_RECORDS FOR THIS TASK_.
==========
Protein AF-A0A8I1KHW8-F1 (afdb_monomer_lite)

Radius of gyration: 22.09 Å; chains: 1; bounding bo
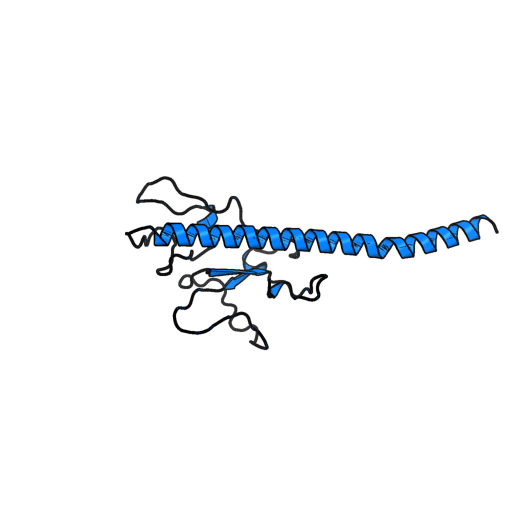x: 58×42×65 Å

Structure (mmCIF, N/CA/C/O backbone):
data_AF-A0A8I1KHW8-F1
#
_entry.id   AF-A0A8I1KHW8-F1
#
loop_
_atom_site.group_PDB
_atom_site.id
_atom_site.type_symbol
_atom_site.label_atom_id
_atom_site.label_alt_id
_atom_site.label_comp_id
_atom_site.label_asym_id
_atom_site.label_entity_id
_atom_site.label_seq_id
_atom_site.pdbx_PDB_ins_code
_atom_site.Cartn_x
_atom_site.Cartn_y
_atom_site.Cartn_z
_atom_site.occupancy
_atom_site.B_iso_or_equiv
_atom_site.auth_seq_id
_atom_site.auth_comp_id
_atom_site.auth_asym_id
_atom_site.auth_atom_id
_atom_site.pdbx_PDB_model_num
ATOM 1 N N . MET A 1 1 ? -35.687 17.084 40.719 1.00 69.00 1 MET A N 1
ATOM 2 C CA . MET A 1 1 ? -35.873 15.833 39.948 1.00 69.00 1 MET A CA 1
ATOM 3 C C . MET A 1 1 ? -35.725 16.032 38.438 1.00 69.00 1 MET A C 1
ATOM 5 O O . MET A 1 1 ? -35.265 15.116 37.778 1.00 69.00 1 MET A O 1
ATOM 9 N N . GLU A 1 2 ? -36.003 17.218 37.891 1.00 84.25 2 GLU A N 1
ATOM 10 C CA . GLU A 1 2 ? -35.909 17.504 36.445 1.00 84.25 2 GLU A CA 1
ATOM 11 C C . GLU A 1 2 ? -34.487 17.387 35.859 1.00 84.25 2 GLU A C 1
ATOM 13 O O . GLU A 1 2 ? -34.281 16.692 34.869 1.00 84.25 2 GLU A O 1
ATOM 18 N N . MET A 1 3 ? -33.470 17.960 36.517 1.00 91.31 3 MET A N 1
ATOM 19 C CA . MET A 1 3 ? -32.082 17.877 36.028 1.00 91.31 3 MET A CA 1
ATOM 20 C C . MET A 1 3 ? -31.494 16.458 36.057 1.00 91.31 3 MET A C 1
ATOM 22 O O . MET A 1 3 ? -30.656 16.126 35.223 1.00 91.31 3 MET A O 1
ATOM 26 N N . VAL A 1 4 ? -31.933 15.606 36.991 1.00 91.44 4 VAL A N 1
ATOM 27 C CA . VAL A 1 4 ? -31.424 14.228 37.119 1.00 91.44 4 VAL A CA 1
ATOM 28 C C . VAL A 1 4 ? -31.890 13.375 35.939 1.00 91.44 4 VAL A C 1
ATOM 30 O O . VAL A 1 4 ? -31.108 12.600 35.395 1.00 91.44 4 VAL A O 1
ATOM 33 N N . VAL A 1 5 ? -33.134 13.572 35.493 1.00 92.62 5 VAL A N 1
ATOM 34 C CA . VAL A 1 5 ? -33.689 12.887 34.317 1.00 92.62 5 VAL A CA 1
ATOM 35 C C . VAL A 1 5 ? -32.966 13.327 33.042 1.00 92.62 5 VAL A C 1
ATOM 37 O O . VAL A 1 5 ? -32.591 12.484 32.233 1.00 92.62 5 VAL A O 1
ATOM 40 N N . VAL A 1 6 ? -32.685 14.625 32.889 1.00 93.31 6 VAL A N 1
ATOM 41 C CA . VAL A 1 6 ? -31.935 15.144 31.731 1.00 93.31 6 VAL A CA 1
ATOM 42 C C . VAL A 1 6 ? -30.516 14.573 31.685 1.00 93.31 6 VAL A C 1
ATOM 44 O O . VAL A 1 6 ? -30.084 14.095 30.639 1.00 93.31 6 VAL A O 1
ATOM 47 N N . LEU A 1 7 ? -29.802 14.551 32.816 1.00 91.19 7 LEU A N 1
ATOM 48 C CA . LEU A 1 7 ? -28.459 13.963 32.892 1.00 91.19 7 LEU A CA 1
ATOM 49 C C . LEU A 1 7 ? -28.461 12.458 32.589 1.00 91.19 7 LEU A C 1
ATOM 51 O O . LEU A 1 7 ? -27.548 11.976 31.921 1.00 91.19 7 LEU A O 1
ATOM 55 N N . ALA A 1 8 ? -29.488 11.726 33.030 1.00 92.25 8 ALA A N 1
ATOM 56 C CA . ALA A 1 8 ? -29.648 10.305 32.725 1.00 92.25 8 ALA A CA 1
ATOM 57 C C . ALA A 1 8 ? -29.912 10.047 31.229 1.00 92.25 8 ALA A C 1
ATOM 59 O O . ALA A 1 8 ? -29.362 9.110 30.655 1.00 92.25 8 ALA A O 1
ATOM 60 N N . ILE A 1 9 ? -30.709 10.895 30.572 1.00 91.88 9 ILE A N 1
ATOM 61 C CA . ILE A 1 9 ? -30.954 10.794 29.125 1.00 91.88 9 ILE A CA 1
ATOM 62 C C . ILE A 1 9 ? -29.681 11.142 28.339 1.00 91.88 9 ILE A C 1
ATOM 64 O O . ILE A 1 9 ? -29.331 10.440 27.391 1.00 91.88 9 ILE A O 1
ATOM 68 N N . LEU A 1 10 ? -28.949 12.184 28.745 1.00 90.81 10 LEU A N 1
ATOM 69 C CA . LEU A 1 10 ? -27.696 12.581 28.095 1.00 90.81 10 LEU A CA 1
ATOM 70 C C . LEU A 1 10 ? -26.608 11.506 28.215 1.00 90.81 10 LEU A C 1
ATOM 72 O O . LEU A 1 10 ? -25.914 11.237 27.234 1.00 90.81 10 LEU A O 1
ATOM 76 N N . SER A 1 11 ? -26.466 10.866 29.378 1.00 89.00 11 SER A N 1
ATOM 77 C CA . SER A 1 11 ? -25.481 9.794 29.567 1.00 89.00 11 SER A CA 1
ATOM 78 C C . SER A 1 11 ? -25.821 8.548 28.743 1.00 89.00 11 SER A C 1
ATOM 80 O O . SER A 1 11 ? -24.925 7.954 28.141 1.00 89.00 11 SER A O 1
ATOM 82 N N . LEU A 1 12 ? -27.108 8.203 28.632 1.00 90.19 12 LEU A N 1
ATOM 83 C CA . LEU A 1 12 ? -27.579 7.114 27.777 1.00 90.19 12 LEU A CA 1
ATOM 84 C C . LEU A 1 12 ? -27.296 7.392 26.291 1.00 90.19 12 LEU A C 1
ATOM 86 O O . LEU A 1 12 ? -26.769 6.529 25.589 1.00 90.19 12 LEU A O 1
ATOM 90 N N . LEU A 1 13 ? -27.588 8.605 25.816 1.00 87.75 13 LEU A N 1
ATOM 91 C CA . LEU A 1 13 ? -27.304 9.010 24.435 1.00 87.75 13 LEU A CA 1
ATOM 92 C C . LEU A 1 13 ? -25.799 9.011 24.135 1.00 87.75 13 LEU A C 1
ATOM 94 O O . LEU A 1 13 ? -25.377 8.521 23.086 1.00 87.75 13 LEU A O 1
ATOM 98 N N . ALA A 1 14 ? -24.979 9.505 25.064 1.00 82.44 14 ALA A N 1
ATOM 99 C CA . ALA A 1 14 ? -23.526 9.496 24.920 1.00 82.44 14 ALA A CA 1
ATOM 100 C C . ALA A 1 14 ? -22.964 8.065 24.831 1.00 82.44 14 ALA A C 1
ATOM 102 O O . ALA A 1 14 ? -22.091 7.795 24.001 1.00 82.44 14 ALA A O 1
ATOM 103 N N . ALA A 1 15 ? -23.495 7.133 25.631 1.00 82.44 15 ALA A N 1
ATOM 104 C CA . ALA A 1 15 ? -23.104 5.725 25.594 1.00 82.44 15 ALA A CA 1
ATOM 105 C C . ALA A 1 15 ? -23.442 5.055 24.248 1.00 82.44 15 ALA A C 1
ATOM 107 O O . ALA A 1 15 ? -22.645 4.265 23.741 1.00 82.44 15 ALA A O 1
ATOM 108 N N . LEU A 1 16 ? -24.581 5.409 23.639 1.00 83.44 16 LEU A N 1
ATOM 109 C CA . LEU A 1 16 ? -24.998 4.891 22.331 1.00 83.44 16 LEU A CA 1
ATOM 110 C C . LEU A 1 16 ? -24.201 5.493 21.160 1.00 83.44 16 LEU A C 1
ATOM 112 O O . LEU A 1 16 ? -23.960 4.808 20.169 1.00 83.44 16 LEU A O 1
ATOM 116 N N . ALA A 1 17 ? -23.752 6.747 21.262 1.00 76.25 17 ALA A N 1
ATOM 117 C CA . ALA A 1 17 ? -23.016 7.423 20.189 1.00 76.25 17 ALA A CA 1
ATOM 118 C C . ALA A 1 17 ? -21.529 7.012 20.096 1.00 76.25 17 ALA A C 1
ATOM 120 O O . ALA A 1 17 ? -20.953 6.978 19.005 1.00 76.25 17 ALA A O 1
ATOM 121 N N . ALA A 1 18 ? -20.893 6.670 21.222 1.00 69.69 18 ALA A N 1
ATOM 122 C CA . ALA A 1 18 ? -19.462 6.356 21.301 1.00 69.69 18 ALA A CA 1
ATOM 123 C C . ALA A 1 18 ? -18.945 5.223 20.372 1.00 69.69 18 ALA A C 1
ATOM 125 O O . ALA A 1 18 ? -17.880 5.406 19.766 1.00 69.69 18 ALA A O 1
ATOM 126 N N . PRO A 1 19 ? -19.618 4.060 20.214 1.00 66.19 19 PRO A N 1
ATOM 127 C CA . PRO A 1 19 ? -19.103 2.972 19.374 1.00 66.19 19 PRO A CA 1
ATOM 128 C C . PRO A 1 19 ? -19.058 3.324 17.878 1.00 66.19 19 PRO A C 1
ATOM 130 O O . PRO A 1 19 ? -18.197 2.814 17.157 1.00 66.19 19 PRO A O 1
ATOM 133 N N . HIS A 1 20 ? -19.912 4.240 17.411 1.00 64.62 20 HIS A N 1
ATOM 134 C CA . HIS A 1 20 ? -19.960 4.635 16.001 1.00 64.62 20 HIS A CA 1
ATOM 135 C C . HIS A 1 20 ? -18.709 5.405 15.555 1.00 64.62 20 HIS A C 1
ATOM 137 O O . HIS A 1 20 ? -18.195 5.168 14.461 1.00 64.62 20 HIS A O 1
ATOM 143 N N . ALA A 1 21 ? -18.157 6.266 16.414 1.00 68.31 21 ALA A N 1
ATOM 144 C CA . ALA A 1 21 ? -16.970 7.053 16.078 1.00 68.31 21 ALA A CA 1
ATOM 145 C C . ALA A 1 21 ? -15.724 6.176 15.845 1.00 68.31 21 ALA A C 1
ATOM 147 O O . ALA A 1 21 ? -14.949 6.413 14.919 1.00 68.31 21 ALA A O 1
ATOM 148 N N . ARG A 1 22 ? -15.547 5.118 16.649 1.00 72.56 22 ARG A N 1
ATOM 149 C CA . ARG A 1 22 ? -14.405 4.191 16.529 1.00 72.56 22 ARG A CA 1
ATOM 150 C C . ARG A 1 22 ? -14.487 3.330 15.265 1.00 72.56 22 ARG A C 1
ATOM 152 O O . ARG A 1 22 ? -13.457 3.042 14.659 1.00 72.56 22 ARG A O 1
ATOM 159 N N . MET A 1 23 ? -15.701 2.956 14.855 1.00 81.62 23 MET A N 1
ATOM 160 C CA . MET A 1 23 ? -15.949 2.178 13.638 1.00 81.62 23 MET A CA 1
ATOM 161 C C . MET A 1 23 ? -15.560 2.958 12.377 1.00 81.62 23 MET A C 1
ATOM 163 O O . MET A 1 23 ? -14.889 2.415 11.501 1.00 81.62 23 MET A O 1
ATOM 167 N N . ASN A 1 24 ? -15.938 4.238 12.311 1.00 83.50 24 ASN A N 1
ATOM 168 C CA . ASN A 1 24 ? -15.645 5.092 11.160 1.00 83.50 24 ASN A CA 1
ATOM 169 C C . ASN A 1 24 ? -14.135 5.278 10.977 1.00 83.50 24 ASN A C 1
ATOM 171 O O . ASN A 1 24 ? -13.622 5.038 9.891 1.00 83.50 24 ASN A O 1
ATOM 175 N N . LEU A 1 25 ? -13.404 5.557 12.063 1.00 86.31 25 LEU A N 1
ATOM 176 C CA . LEU A 1 25 ? -11.943 5.671 12.014 1.00 86.31 25 LEU A CA 1
ATOM 177 C C . LEU A 1 25 ? -11.263 4.384 11.529 1.00 86.31 25 LEU A C 1
ATOM 179 O O . LEU A 1 25 ? -10.285 4.446 10.787 1.00 86.31 25 LEU A O 1
ATOM 183 N N . LYS A 1 26 ? -11.759 3.210 11.943 1.00 88.38 26 LYS A N 1
ATOM 184 C CA . LYS A 1 26 ? -11.233 1.929 11.458 1.00 88.38 26 LYS A CA 1
ATOM 185 C C . LYS A 1 26 ? -11.511 1.757 9.965 1.00 88.38 26 LYS A C 1
ATOM 187 O O . LYS A 1 26 ? -10.582 1.461 9.222 1.00 88.38 26 LYS A O 1
ATOM 192 N N . ARG A 1 27 ? -12.748 1.998 9.522 1.00 91.38 27 ARG A N 1
ATOM 193 C CA . ARG A 1 27 ? -13.138 1.921 8.107 1.00 91.38 27 ARG A CA 1
ATOM 194 C C . ARG A 1 27 ? -12.289 2.844 7.227 1.00 91.38 27 ARG A C 1
ATOM 196 O O . ARG A 1 27 ? -11.821 2.407 6.181 1.00 91.38 27 ARG A O 1
ATOM 203 N N . ASP A 1 28 ? -12.041 4.076 7.662 1.00 92.12 28 ASP A N 1
ATOM 204 C CA . ASP A 1 28 ? -11.218 5.028 6.909 1.00 92.12 28 ASP A CA 1
ATOM 205 C C . ASP A 1 28 ? -9.777 4.522 6.752 1.00 92.12 28 ASP A C 1
ATOM 207 O O . ASP A 1 28 ? -9.219 4.556 5.653 1.00 92.12 28 ASP A O 1
ATOM 211 N N . LYS A 1 29 ? -9.188 3.970 7.822 1.00 92.19 29 LYS A N 1
ATOM 212 C CA . LYS A 1 29 ? -7.856 3.345 7.764 1.00 92.19 29 LYS A CA 1
ATOM 213 C C . LYS A 1 29 ? -7.819 2.121 6.849 1.00 92.19 29 LYS A C 1
ATOM 215 O O . LYS A 1 29 ? -6.839 1.932 6.134 1.00 92.19 29 LYS A O 1
ATOM 220 N N . GLU A 1 30 ? -8.870 1.301 6.838 1.00 94.06 30 GLU A N 1
ATOM 221 C CA . GLU A 1 30 ? -8.973 0.149 5.931 1.00 94.06 30 GLU A CA 1
ATOM 222 C C . GLU A 1 30 ? -9.012 0.579 4.462 1.00 94.06 30 GLU A C 1
ATOM 224 O O . GLU A 1 30 ? -8.321 -0.009 3.629 1.00 94.06 30 GLU A O 1
ATOM 229 N N . ILE A 1 31 ? -9.777 1.628 4.142 1.00 94.44 31 ILE A N 1
ATOM 230 C CA . ILE A 1 31 ? -9.846 2.192 2.787 1.00 94.44 31 ILE A CA 1
ATOM 231 C C . ILE A 1 31 ? -8.468 2.706 2.361 1.00 94.44 31 ILE A C 1
ATOM 233 O O . ILE A 1 31 ? -7.987 2.340 1.288 1.00 94.44 31 ILE A O 1
ATOM 237 N N . GLN A 1 32 ? -7.804 3.481 3.224 1.00 94.06 32 GLN A N 1
ATOM 238 C CA . GLN A 1 32 ? -6.456 3.994 2.964 1.00 94.06 32 GLN A CA 1
ATOM 239 C C . GLN A 1 32 ? -5.442 2.867 2.746 1.00 94.06 32 GLN A C 1
ATOM 241 O O . GLN A 1 32 ? -4.603 2.956 1.846 1.00 94.06 32 GLN A O 1
ATOM 246 N N . LEU A 1 33 ? -5.523 1.788 3.531 1.00 93.44 33 LEU A N 1
ATOM 247 C CA . LEU A 1 33 ? -4.631 0.644 3.372 1.00 93.44 33 LEU A CA 1
ATOM 248 C C . LEU A 1 33 ? -4.840 -0.021 2.008 1.00 93.44 33 LEU A C 1
ATOM 250 O O . LEU A 1 33 ? -3.875 -0.233 1.276 1.00 93.44 33 LEU A O 1
ATOM 254 N N . ARG A 1 34 ? -6.093 -0.298 1.631 1.00 93.44 34 ARG A N 1
ATOM 255 C CA . ARG A 1 34 ? -6.417 -0.917 0.336 1.00 93.44 34 ARG A CA 1
ATOM 256 C C . ARG A 1 34 ? -5.982 -0.045 -0.841 1.00 93.44 34 ARG A C 1
ATOM 258 O O . ARG A 1 34 ? -5.452 -0.564 -1.823 1.00 93.44 34 ARG A O 1
ATOM 265 N N . GLU A 1 35 ? -6.172 1.268 -0.751 1.00 94.50 35 GLU A N 1
ATOM 266 C CA . GLU A 1 35 ? -5.712 2.212 -1.774 1.00 94.50 35 GLU A CA 1
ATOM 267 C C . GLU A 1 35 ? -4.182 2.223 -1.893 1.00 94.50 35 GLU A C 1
==========
_EXERCISE DIRECTIONS_.
Given the records above, reproduce precisely and only the lines between the line holding "ATOM 47 N N" and the line holding "ATOM 51 O O", inclusive.

_EXPECTED OUTPUT_.
ATOM 47 N N . LEU A 1 7 ? -29.802 14.551 32.816 1.00 91.19 7 LEU A N 1
ATOM 48 C CA . LEU A 1 7 ? -28.459 13.963 32.892 1.00 91.19 7 LEU A CA 1
ATOM 49 C C . LEU A 1 7 ? -28.461 12.458 32.589 1.00 91.19 7 LEU A C 1
ATOM 51 O O . LEU A 1 7 ? -27.548 11.976 31.921 1.00 91.19 7 LEU A O 1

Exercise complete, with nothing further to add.